Maybe @jerome has an idea?
-
Owner
There are at least 3 issues behind these failures:
- since 49b9612b, the Preference owner is changed, but not which user has the
Owner
local role, which is inconsistent in itself. I am fixing this. -
Preference_disableOtherPreferences
searched for preferences byowner
but then checks the current user hard theOwner
local role. It should rather search byviewable_owner
, as this is based on the role and not document ownership, and if for whatever reason the owner does not have view permission for theirOwner
role, it would already not be listed in theowner
-based catalog result. I am fixing this. - ...that the above points have exactly nothing to do with my CMFActivity change. So there is more here than these issues. So I should keep looking before applying the above fixes to see what else I am missing.
[EDIT] I pushed the early fixes (untested for now) in vpelletier/erp5/fix_preference_ownership_checks.
- since 49b9612b, the Preference owner is changed, but not which user has the
-
Owner
And another bug in the bug in the bug: the ownership change does not reindex the modified document, so the tests behave differently before and after the first time that preference gets reindexed.
-
Owner
Ahah, this may be the explanation of all current errors in erp5 tests
-
Owner
I pushed the first 2 fixes (the BT dependency fix is unnecessary and I am getting some failures with it). I'm still trying to understand how my CMFActivity change caused all this to surface.
-
Owner
...yet another fix for code which relied on a limited number of tic calls to be enough: 1c3ff213 .
I am looking at
testERP5Security
failures, which seem to happen becausestop_condition
is being invoked many more times for a given activity queue (so the test discovers that there appears to be a hole when no user can log in - which is what the test was trying to verify), which is also causing a feed-back loop (try creating Person duringstop_condition
, get exception, no rollback: activities get queued, so one more tic loop, so one morestop_condition
call, etc). I do not have a fix for this ready yet.I am feeling that these failures are going on for too long, and while the issues discovered are generally real issues, I feel that it could maybe be better to revert the CMFActivity change (and corresponding
tic
API change fixup in one test), keep the other fixes in, and debug in a separate test runner. If this evening I cannot get decent test scores, I intend to do so, so next week should start on a clean test result (even though we now know there are bugs hidden by the old single-node tic scheduling). -
Owner
I am more and more tempted with reverting this (and the related fixups, but not the test fixes nor the tic-count-to-deadline changes).

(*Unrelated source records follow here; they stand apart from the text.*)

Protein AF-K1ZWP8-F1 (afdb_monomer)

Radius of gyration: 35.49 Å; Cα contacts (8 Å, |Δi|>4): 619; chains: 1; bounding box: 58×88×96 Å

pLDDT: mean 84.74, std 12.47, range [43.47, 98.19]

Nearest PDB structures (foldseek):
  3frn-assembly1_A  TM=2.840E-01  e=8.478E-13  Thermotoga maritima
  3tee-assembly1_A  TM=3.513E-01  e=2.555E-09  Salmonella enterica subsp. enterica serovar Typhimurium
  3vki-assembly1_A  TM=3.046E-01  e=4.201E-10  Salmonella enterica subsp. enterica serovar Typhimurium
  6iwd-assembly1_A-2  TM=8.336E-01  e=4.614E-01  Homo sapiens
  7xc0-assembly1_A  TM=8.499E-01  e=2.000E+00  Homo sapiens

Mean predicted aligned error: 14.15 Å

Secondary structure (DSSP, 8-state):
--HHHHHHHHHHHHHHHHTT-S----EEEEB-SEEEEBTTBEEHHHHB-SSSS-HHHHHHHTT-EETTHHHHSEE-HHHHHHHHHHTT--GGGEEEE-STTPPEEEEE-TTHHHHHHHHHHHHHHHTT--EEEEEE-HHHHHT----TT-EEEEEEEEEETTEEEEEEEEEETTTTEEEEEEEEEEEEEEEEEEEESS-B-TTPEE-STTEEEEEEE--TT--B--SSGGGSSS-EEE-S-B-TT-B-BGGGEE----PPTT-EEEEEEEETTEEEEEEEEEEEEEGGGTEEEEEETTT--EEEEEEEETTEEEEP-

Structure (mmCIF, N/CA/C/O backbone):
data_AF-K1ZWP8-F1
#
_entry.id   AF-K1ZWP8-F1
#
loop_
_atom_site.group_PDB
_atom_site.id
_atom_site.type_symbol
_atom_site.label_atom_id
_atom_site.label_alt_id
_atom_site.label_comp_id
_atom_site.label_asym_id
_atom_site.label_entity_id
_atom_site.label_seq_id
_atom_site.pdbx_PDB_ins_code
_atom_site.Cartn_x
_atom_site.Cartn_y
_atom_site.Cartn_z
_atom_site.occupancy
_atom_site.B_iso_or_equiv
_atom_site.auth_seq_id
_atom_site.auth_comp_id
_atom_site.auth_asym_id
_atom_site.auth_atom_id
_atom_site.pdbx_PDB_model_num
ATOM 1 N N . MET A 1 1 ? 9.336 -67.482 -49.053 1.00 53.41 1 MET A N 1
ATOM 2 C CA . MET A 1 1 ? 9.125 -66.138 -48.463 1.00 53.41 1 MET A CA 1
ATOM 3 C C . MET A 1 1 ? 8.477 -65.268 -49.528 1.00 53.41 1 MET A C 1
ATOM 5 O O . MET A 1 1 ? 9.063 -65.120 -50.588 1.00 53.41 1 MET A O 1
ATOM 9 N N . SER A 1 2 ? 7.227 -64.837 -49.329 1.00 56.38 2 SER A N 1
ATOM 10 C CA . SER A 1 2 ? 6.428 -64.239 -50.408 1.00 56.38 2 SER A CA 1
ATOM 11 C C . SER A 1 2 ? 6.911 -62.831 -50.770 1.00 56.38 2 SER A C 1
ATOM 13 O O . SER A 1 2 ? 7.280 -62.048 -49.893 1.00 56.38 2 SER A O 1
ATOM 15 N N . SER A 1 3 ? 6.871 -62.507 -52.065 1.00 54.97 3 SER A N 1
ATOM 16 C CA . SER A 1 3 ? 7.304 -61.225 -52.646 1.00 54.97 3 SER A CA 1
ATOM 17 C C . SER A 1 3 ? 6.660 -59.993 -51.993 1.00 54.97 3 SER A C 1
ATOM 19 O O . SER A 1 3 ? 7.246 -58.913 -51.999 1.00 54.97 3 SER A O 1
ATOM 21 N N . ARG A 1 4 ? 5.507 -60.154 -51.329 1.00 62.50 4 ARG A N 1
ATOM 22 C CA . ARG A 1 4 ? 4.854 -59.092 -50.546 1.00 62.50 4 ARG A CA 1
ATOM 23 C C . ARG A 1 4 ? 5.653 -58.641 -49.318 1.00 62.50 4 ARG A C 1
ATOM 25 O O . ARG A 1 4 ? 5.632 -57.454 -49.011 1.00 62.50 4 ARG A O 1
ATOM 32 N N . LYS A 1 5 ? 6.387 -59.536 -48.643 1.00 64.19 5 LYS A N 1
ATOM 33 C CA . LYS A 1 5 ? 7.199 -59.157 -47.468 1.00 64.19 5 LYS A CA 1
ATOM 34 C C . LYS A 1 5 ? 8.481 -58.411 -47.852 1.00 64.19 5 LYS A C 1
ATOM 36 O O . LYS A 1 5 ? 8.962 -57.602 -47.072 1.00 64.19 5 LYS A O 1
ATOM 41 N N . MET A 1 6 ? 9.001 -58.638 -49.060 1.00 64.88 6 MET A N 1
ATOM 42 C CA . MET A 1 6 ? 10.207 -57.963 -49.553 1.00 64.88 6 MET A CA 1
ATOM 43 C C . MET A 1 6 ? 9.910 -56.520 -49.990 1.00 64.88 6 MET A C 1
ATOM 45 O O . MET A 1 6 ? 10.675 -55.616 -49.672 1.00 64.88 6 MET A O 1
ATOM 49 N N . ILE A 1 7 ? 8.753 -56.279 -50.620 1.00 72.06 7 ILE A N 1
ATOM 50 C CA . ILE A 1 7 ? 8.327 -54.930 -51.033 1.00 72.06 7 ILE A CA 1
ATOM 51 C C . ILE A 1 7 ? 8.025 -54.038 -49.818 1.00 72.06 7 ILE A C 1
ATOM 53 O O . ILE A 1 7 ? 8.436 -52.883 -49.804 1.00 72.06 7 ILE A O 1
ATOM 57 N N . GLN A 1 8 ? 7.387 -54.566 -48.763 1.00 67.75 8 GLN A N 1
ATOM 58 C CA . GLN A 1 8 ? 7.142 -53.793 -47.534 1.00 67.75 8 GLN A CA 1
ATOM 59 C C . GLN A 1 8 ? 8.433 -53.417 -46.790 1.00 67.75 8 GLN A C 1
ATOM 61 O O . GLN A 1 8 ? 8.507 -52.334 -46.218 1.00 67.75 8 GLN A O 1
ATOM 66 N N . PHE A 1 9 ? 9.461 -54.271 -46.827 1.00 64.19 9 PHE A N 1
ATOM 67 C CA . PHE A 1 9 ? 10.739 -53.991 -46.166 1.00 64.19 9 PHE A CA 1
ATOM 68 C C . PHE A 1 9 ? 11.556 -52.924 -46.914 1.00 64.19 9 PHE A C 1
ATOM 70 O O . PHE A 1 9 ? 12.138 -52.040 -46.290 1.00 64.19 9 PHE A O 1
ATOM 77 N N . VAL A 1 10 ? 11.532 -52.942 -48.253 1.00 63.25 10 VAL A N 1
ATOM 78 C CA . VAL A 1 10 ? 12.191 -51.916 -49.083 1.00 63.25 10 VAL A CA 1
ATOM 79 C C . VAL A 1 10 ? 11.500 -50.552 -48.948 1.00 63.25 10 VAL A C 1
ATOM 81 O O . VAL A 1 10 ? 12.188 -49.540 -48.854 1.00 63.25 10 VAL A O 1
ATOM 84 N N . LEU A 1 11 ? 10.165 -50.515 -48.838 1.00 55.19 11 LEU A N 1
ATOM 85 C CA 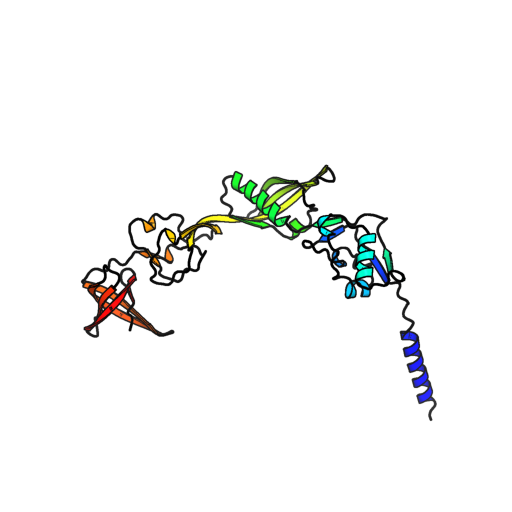. LEU A 1 11 ? 9.407 -49.273 -48.617 1.00 55.19 11 LEU A CA 1
ATOM 86 C C . LEU A 1 11 ? 9.619 -48.679 -47.212 1.00 55.19 11 LEU A C 1
ATOM 88 O O . LEU A 1 11 ? 9.685 -47.460 -47.066 1.00 55.19 11 LEU A O 1
ATOM 92 N N . MET A 1 12 ? 9.783 -49.513 -46.177 1.00 54.09 12 MET A N 1
ATOM 93 C CA . MET A 1 12 ? 10.138 -49.028 -44.835 1.00 54.09 12 MET A CA 1
ATOM 94 C C . MET A 1 12 ? 11.553 -48.445 -44.791 1.00 54.09 12 MET A C 1
ATOM 96 O O . MET A 1 12 ? 11.761 -47.390 -44.195 1.00 54.09 12 MET A O 1
ATOM 100 N N . ILE A 1 13 ? 12.522 -49.094 -45.444 1.00 54.53 13 ILE A N 1
ATOM 101 C CA . ILE A 1 13 ? 13.905 -48.603 -45.476 1.00 54.53 13 ILE A CA 1
ATOM 102 C C . ILE A 1 13 ? 14.013 -47.330 -46.328 1.00 54.53 13 ILE A C 1
ATOM 104 O O . ILE A 1 13 ? 14.728 -46.411 -45.933 1.00 54.53 13 ILE A O 1
ATOM 108 N N . SER A 1 14 ? 13.248 -47.194 -47.421 1.00 50.34 14 SER A N 1
ATOM 109 C CA . SER A 1 14 ? 13.228 -45.940 -48.189 1.00 50.34 14 SER A CA 1
ATOM 110 C C . SER A 1 14 ? 12.611 -44.775 -47.408 1.00 50.34 14 SER A C 1
ATOM 112 O O . SER A 1 14 ? 13.095 -43.654 -47.527 1.00 50.34 14 SER A O 1
ATOM 114 N N . CYS A 1 15 ? 11.607 -45.016 -46.554 1.00 46.59 15 CYS A N 1
ATOM 115 C CA . CYS A 1 15 ? 11.062 -43.973 -45.676 1.00 46.59 15 CYS A CA 1
ATOM 116 C C . CYS A 1 15 ? 12.040 -43.549 -44.567 1.00 46.59 15 CYS A C 1
ATOM 118 O O . CYS A 1 15 ? 12.092 -42.369 -44.233 1.00 46.59 15 CYS A O 1
ATOM 120 N N . ILE A 1 16 ? 12.850 -44.465 -44.024 1.00 50.25 16 ILE A N 1
ATOM 121 C CA . ILE A 1 16 ? 13.831 -44.132 -42.973 1.00 50.25 16 ILE A CA 1
ATOM 122 C C . ILE A 1 16 ? 15.037 -43.369 -43.555 1.00 50.25 16 ILE A C 1
ATOM 124 O O . ILE A 1 16 ? 15.552 -42.448 -42.917 1.00 50.25 16 ILE A O 1
ATOM 128 N N . VAL A 1 17 ? 15.442 -43.682 -44.791 1.00 48.25 17 VAL A N 1
ATOM 129 C CA . VAL A 1 17 ? 16.557 -43.001 -45.478 1.00 48.25 17 VAL A CA 1
ATOM 130 C C . VAL A 1 17 ? 16.138 -41.648 -46.074 1.00 48.25 17 VAL A C 1
ATOM 132 O O . VAL A 1 17 ?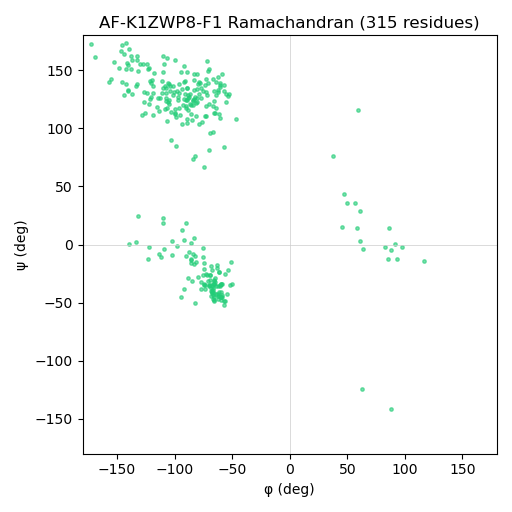 16.955 -40.736 -46.139 1.00 48.25 17 VAL A O 1
ATOM 135 N N . TRP A 1 18 ? 14.867 -41.448 -46.441 1.00 43.84 18 TRP A N 1
ATOM 136 C CA . TRP A 1 18 ? 14.380 -40.130 -46.887 1.00 43.84 18 TRP A CA 1
ATOM 137 C C . TRP A 1 18 ? 13.997 -39.177 -45.747 1.00 43.84 18 TRP A C 1
ATOM 139 O O . TRP A 1 18 ? 13.961 -37.969 -45.966 1.00 43.84 18 TRP A O 1
ATOM 149 N N . CYS A 1 19 ? 13.797 -39.664 -44.518 1.00 44.19 19 CYS A N 1
ATOM 150 C CA . CYS A 1 19 ? 13.570 -38.787 -43.362 1.00 44.19 19 CYS A CA 1
ATOM 151 C C . CYS A 1 19 ? 14.862 -38.220 -42.743 1.00 44.19 19 CYS A C 1
ATOM 153 O O . CYS A 1 19 ? 14.786 -37.326 -41.907 1.00 44.19 19 CYS A O 1
ATOM 155 N N . SER A 1 20 ? 16.041 -38.706 -43.145 1.00 43.47 20 SER A N 1
ATOM 156 C CA . SER A 1 20 ? 17.347 -38.267 -42.616 1.00 43.47 20 SER A CA 1
ATOM 157 C C . SER A 1 20 ? 18.111 -37.306 -43.543 1.00 43.47 20 SER A C 1
ATOM 159 O O . SER A 1 20 ? 19.201 -36.860 -43.199 1.00 43.47 20 SER A O 1
ATOM 161 N N . LEU A 1 21 ? 17.512 -36.920 -44.677 1.00 44.28 21 LEU A N 1
ATOM 162 C CA . LEU A 1 21 ? 17.997 -35.865 -45.584 1.00 44.28 21 LEU A CA 1
ATOM 163 C C . LEU A 1 21 ? 17.112 -34.609 -45.563 1.00 44.28 21 LEU A C 1
ATOM 165 O O . LEU A 1 21 ? 17.191 -33.770 -46.461 1.00 44.28 21 LEU A O 1
ATOM 169 N N . ALA A 1 22 ? 16.293 -34.448 -44.519 1.00 46.47 22 ALA A N 1
ATOM 170 C CA . ALA A 1 22 ? 15.676 -33.171 -44.195 1.00 46.47 22 ALA A CA 1
ATOM 171 C C . ALA A 1 22 ? 16.763 -32.220 -43.677 1.00 46.47 22 ALA A C 1
ATOM 173 O O . ALA A 1 22 ? 16.923 -32.052 -42.477 1.00 46.47 22 ALA A O 1
ATOM 174 N N . SER A 1 23 ? 17.482 -31.634 -44.638 1.00 49.44 23 SER A N 1
ATOM 175 C CA . SER A 1 23 ? 18.201 -30.372 -44.554 1.00 49.44 23 SER A CA 1
ATOM 176 C C . SER A 1 23 ? 19.277 -30.300 -43.466 1.00 49.44 23 SER A C 1
ATOM 178 O O . SER A 1 23 ? 19.004 -30.263 -42.267 1.00 49.44 23 SER A O 1
ATOM 180 N N . ALA A 1 24 ? 20.531 -30.155 -43.897 1.00 50.88 24 ALA A N 1
ATOM 181 C CA . ALA A 1 24 ? 21.453 -29.304 -43.159 1.00 50.88 24 ALA A CA 1
ATOM 182 C C . ALA A 1 24 ? 20.793 -27.915 -43.103 1.00 50.88 24 ALA A C 1
ATOM 184 O O . ALA A 1 24 ? 20.954 -27.101 -44.007 1.00 50.88 24 ALA A O 1
ATOM 185 N N . ASN A 1 25 ? 19.901 -27.733 -42.127 1.00 61.00 25 ASN A N 1
ATOM 186 C CA . ASN A 1 25 ? 19.128 -26.525 -41.935 1.00 61.00 25 ASN A CA 1
ATOM 187 C C . ASN A 1 25 ? 20.133 -25.477 -41.497 1.00 61.00 25 ASN A C 1
ATOM 189 O O . ASN A 1 25 ? 20.486 -25.421 -40.317 1.00 61.00 25 ASN A O 1
ATOM 193 N N . ASP A 1 26 ? 20.611 -24.691 -42.460 1.00 71.75 26 ASP A N 1
ATOM 194 C CA . ASP A 1 26 ? 21.327 -23.456 -42.191 1.00 71.75 26 ASP A CA 1
ATOM 195 C C . ASP A 1 26 ? 20.520 -22.703 -41.135 1.00 71.75 26 ASP A C 1
ATOM 197 O O . ASP A 1 26 ? 19.397 -22.251 -41.379 1.00 71.75 26 ASP A O 1
ATOM 201 N N . SER A 1 27 ? 21.055 -22.658 -39.919 1.00 85.06 27 SER A N 1
ATOM 202 C CA . SER A 1 27 ? 20.358 -22.065 -38.792 1.00 85.06 27 SER A CA 1
ATOM 203 C C . SER A 1 27 ? 20.414 -20.563 -39.001 1.00 85.06 27 SER A C 1
ATOM 205 O O . SER A 1 27 ? 21.481 -19.957 -38.960 1.00 85.06 27 SER A O 1
ATOM 207 N N . TYR A 1 28 ? 19.274 -19.952 -39.293 1.00 89.88 28 TYR A N 1
ATOM 208 C CA . TYR A 1 28 ? 19.189 -18.523 -39.566 1.00 89.88 28 TYR A CA 1
ATOM 209 C C . TYR A 1 28 ? 18.664 -17.774 -38.343 1.00 89.88 28 TYR A C 1
ATOM 211 O O . TYR A 1 28 ? 17.707 -18.199 -37.690 1.00 89.88 28 TYR A O 1
ATOM 219 N N . MET A 1 29 ? 19.297 -16.644 -38.039 1.00 90.38 29 MET A N 1
ATOM 220 C CA . MET A 1 29 ? 18.927 -15.761 -36.936 1.00 90.38 29 MET A CA 1
ATOM 221 C C . MET A 1 29 ? 18.715 -14.356 -37.466 1.00 90.38 29 MET A C 1
ATOM 223 O O . MET A 1 29 ? 19.676 -13.714 -37.883 1.00 90.38 29 MET A O 1
ATOM 227 N N . ALA A 1 30 ? 17.476 -13.875 -37.425 1.00 91.25 30 ALA A N 1
ATOM 228 C CA . ALA A 1 30 ? 17.153 -12.501 -37.774 1.00 91.25 30 ALA A CA 1
ATOM 229 C C . ALA A 1 30 ? 17.037 -11.644 -36.514 1.00 91.25 30 ALA A C 1
ATOM 231 O O . ALA A 1 30 ? 16.380 -12.016 -35.538 1.00 91.25 30 ALA A O 1
ATOM 232 N N . LEU A 1 31 ? 17.697 -10.489 -36.537 1.00 89.00 31 LEU A N 1
ATOM 233 C CA . LEU A 1 31 ? 17.708 -9.541 -35.429 1.00 89.00 31 LEU A CA 1
ATOM 234 C C . LEU A 1 31 ? 16.819 -8.338 -35.743 1.00 89.00 31 LEU A C 1
ATOM 236 O O . LEU A 1 31 ? 16.851 -7.793 -36.846 1.00 89.00 31 LEU A O 1
ATOM 240 N N . LYS A 1 32 ? 16.056 -7.896 -34.745 1.00 87.06 32 LYS A N 1
ATOM 241 C CA . LYS A 1 32 ? 15.335 -6.621 -34.776 1.00 87.06 32 LYS A CA 1
ATOM 242 C C . LYS A 1 32 ? 16.321 -5.460 -34.647 1.00 87.06 32 LYS A C 1
ATOM 244 O O . LYS A 1 32 ? 17.399 -5.600 -34.076 1.00 87.06 32 LYS A O 1
ATOM 249 N N . THR A 1 33 ? 15.912 -4.280 -35.100 1.00 79.62 33 THR A N 1
ATOM 250 C CA . THR A 1 33 ? 16.655 -3.023 -34.890 1.00 79.62 33 THR A CA 1
ATOM 251 C C . THR A 1 33 ? 16.545 -2.491 -33.455 1.00 79.62 33 THR A C 1
ATOM 253 O O . THR A 1 33 ? 17.346 -1.653 -33.044 1.00 79.62 33 THR A O 1
ATOM 256 N N . ALA A 1 34 ? 15.582 -2.986 -32.671 1.00 77.69 34 ALA A N 1
ATOM 257 C CA . ALA A 1 34 ? 15.419 -2.661 -31.259 1.00 77.69 34 ALA A CA 1
ATOM 258 C C . ALA A 1 34 ? 14.833 -3.839 -30.463 1.00 77.69 34 ALA A C 1
ATOM 260 O O . ALA A 1 34 ? 14.069 -4.643 -31.004 1.00 77.69 34 ALA A O 1
ATOM 261 N N . GLY A 1 35 ? 15.157 -3.910 -29.171 1.00 74.50 35 GLY A N 1
ATOM 262 C CA . GLY A 1 35 ? 14.551 -4.844 -28.219 1.00 74.50 35 GLY A CA 1
ATOM 263 C C . GLY A 1 35 ? 14.322 -4.204 -26.855 1.00 74.50 35 GLY A C 1
ATOM 264 O O . GLY A 1 35 ? 14.976 -3.229 -26.488 1.00 74.50 35 GLY A O 1
ATOM 265 N N . ALA A 1 36 ? 13.371 -4.748 -26.100 1.00 73.00 36 ALA A N 1
ATOM 266 C CA . ALA A 1 36 ? 13.049 -4.275 -24.759 1.00 73.00 36 ALA A CA 1
ATOM 267 C C . ALA A 1 36 ? 13.757 -5.146 -23.716 1.00 73.00 36 ALA A C 1
ATOM 269 O O . ALA A 1 36 ? 13.578 -6.362 -23.710 1.00 73.00 36 ALA A O 1
ATOM 270 N N . ALA A 1 37 ? 14.539 -4.534 -22.827 1.00 75.38 37 ALA A N 1
ATOM 27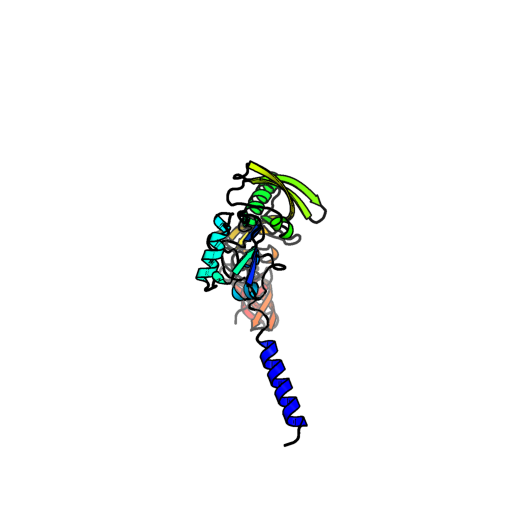1 C CA . ALA A 1 37 ? 15.145 -5.239 -21.701 1.00 75.38 37 ALA A CA 1
ATOM 272 C C . ALA A 1 37 ? 14.251 -5.157 -20.462 1.00 75.38 37 ALA A C 1
ATOM 274 O O . ALA A 1 37 ? 13.719 -4.094 -20.127 1.00 75.38 37 ALA A O 1
ATOM 275 N N . SER A 1 38 ? 14.155 -6.266 -19.728 1.00 64.69 38 SER A N 1
ATOM 276 C CA . SER A 1 38 ? 13.532 -6.310 -18.406 1.00 64.69 38 SER A CA 1
ATOM 277 C C . SER A 1 38 ? 14.622 -6.246 -17.336 1.00 64.69 38 SER A C 1
ATOM 279 O O . SER A 1 38 ? 15.085 -7.263 -16.817 1.00 64.69 38 SER A O 1
ATOM 281 N N . GLY A 1 39 ? 15.039 -5.031 -16.995 1.00 67.38 39 GLY A N 1
ATOM 282 C CA . GLY A 1 39 ? 16.100 -4.801 -16.015 1.00 67.38 39 GLY A CA 1
ATOM 283 C C . GLY A 1 39 ? 17.491 -4.800 -16.603 1.00 67.38 39 GLY A C 1
ATOM 284 O O . GLY A 1 39 ? 17.704 -4.269 -17.686 1.00 67.38 39 GLY A O 1
ATOM 285 N N . ASP A 1 40 ? 18.439 -5.377 -15.865 1.00 68.75 40 ASP A N 1
ATOM 286 C CA . ASP A 1 40 ? 19.803 -5.603 -16.356 1.00 68.75 40 ASP A CA 1
ATOM 287 C C . ASP A 1 40 ? 19.871 -6.780 -17.351 1.00 68.75 40 ASP A C 1
ATOM 289 O O . ASP A 1 40 ? 20.885 -6.961 -18.025 1.00 68.75 40 ASP A O 1
ATOM 293 N N . ASN A 1 41 ? 18.790 -7.562 -17.459 1.00 74.94 41 ASN A N 1
ATOM 294 C CA . ASN A 1 41 ? 18.699 -8.728 -18.325 1.00 74.94 41 ASN A CA 1
ATOM 295 C C . ASN A 1 41 ? 17.950 -8.377 -19.611 1.00 74.94 41 ASN A C 1
ATOM 297 O O . ASN A 1 41 ? 16.757 -8.065 -19.593 1.00 74.94 41 ASN A O 1
ATOM 301 N N . LEU A 1 42 ? 18.651 -8.484 -20.734 1.00 84.69 42 LEU A N 1
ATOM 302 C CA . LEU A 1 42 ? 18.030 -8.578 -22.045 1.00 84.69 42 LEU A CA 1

Here is the breakdown of remaining failing tests:
-
erp5_workflow_test:testWorkflowAndDCWorkflow
: UID change (document changed between the moment the activity was spawned and the moment it was executed) -
erp5_core_test:testRestrictedPythonSecurity
: this one is surprising, the CRYPT password hashing scheme is causing the test to fail. I suspect this is unrelated to my change as this is not an ERP5 test, but a zope test. -
erp5_archive:testArchive
: takes longer than before (over 3 times longer than before) -
testUpgradeInstanceWithOldDataFs
: (likewise) -
erp5_configurator_standard:testStandardConfigurationWorkflow
: (likewise) -
erp5_officejs_support_request_ui_test:testFunctionalSupportRequest
: random UI test failure ? (timeout on non-activity-related selenium step) -
erp5_officejs_ui_test:testFunctionalOfficeJSoOoSpreadsheet
: random UI test failure ? (ERP5JS traceback on non-activity-related selenium step)
So overall:
- 4 maybe-issues, 3 likely unrelated to this commit
- 3 failures just because the tests take a lot longer than before to execute activities (because instead of looking deep inside CMFActivity, it is the test tic loop which iterates more than before - so more code needs to run for each activity execution)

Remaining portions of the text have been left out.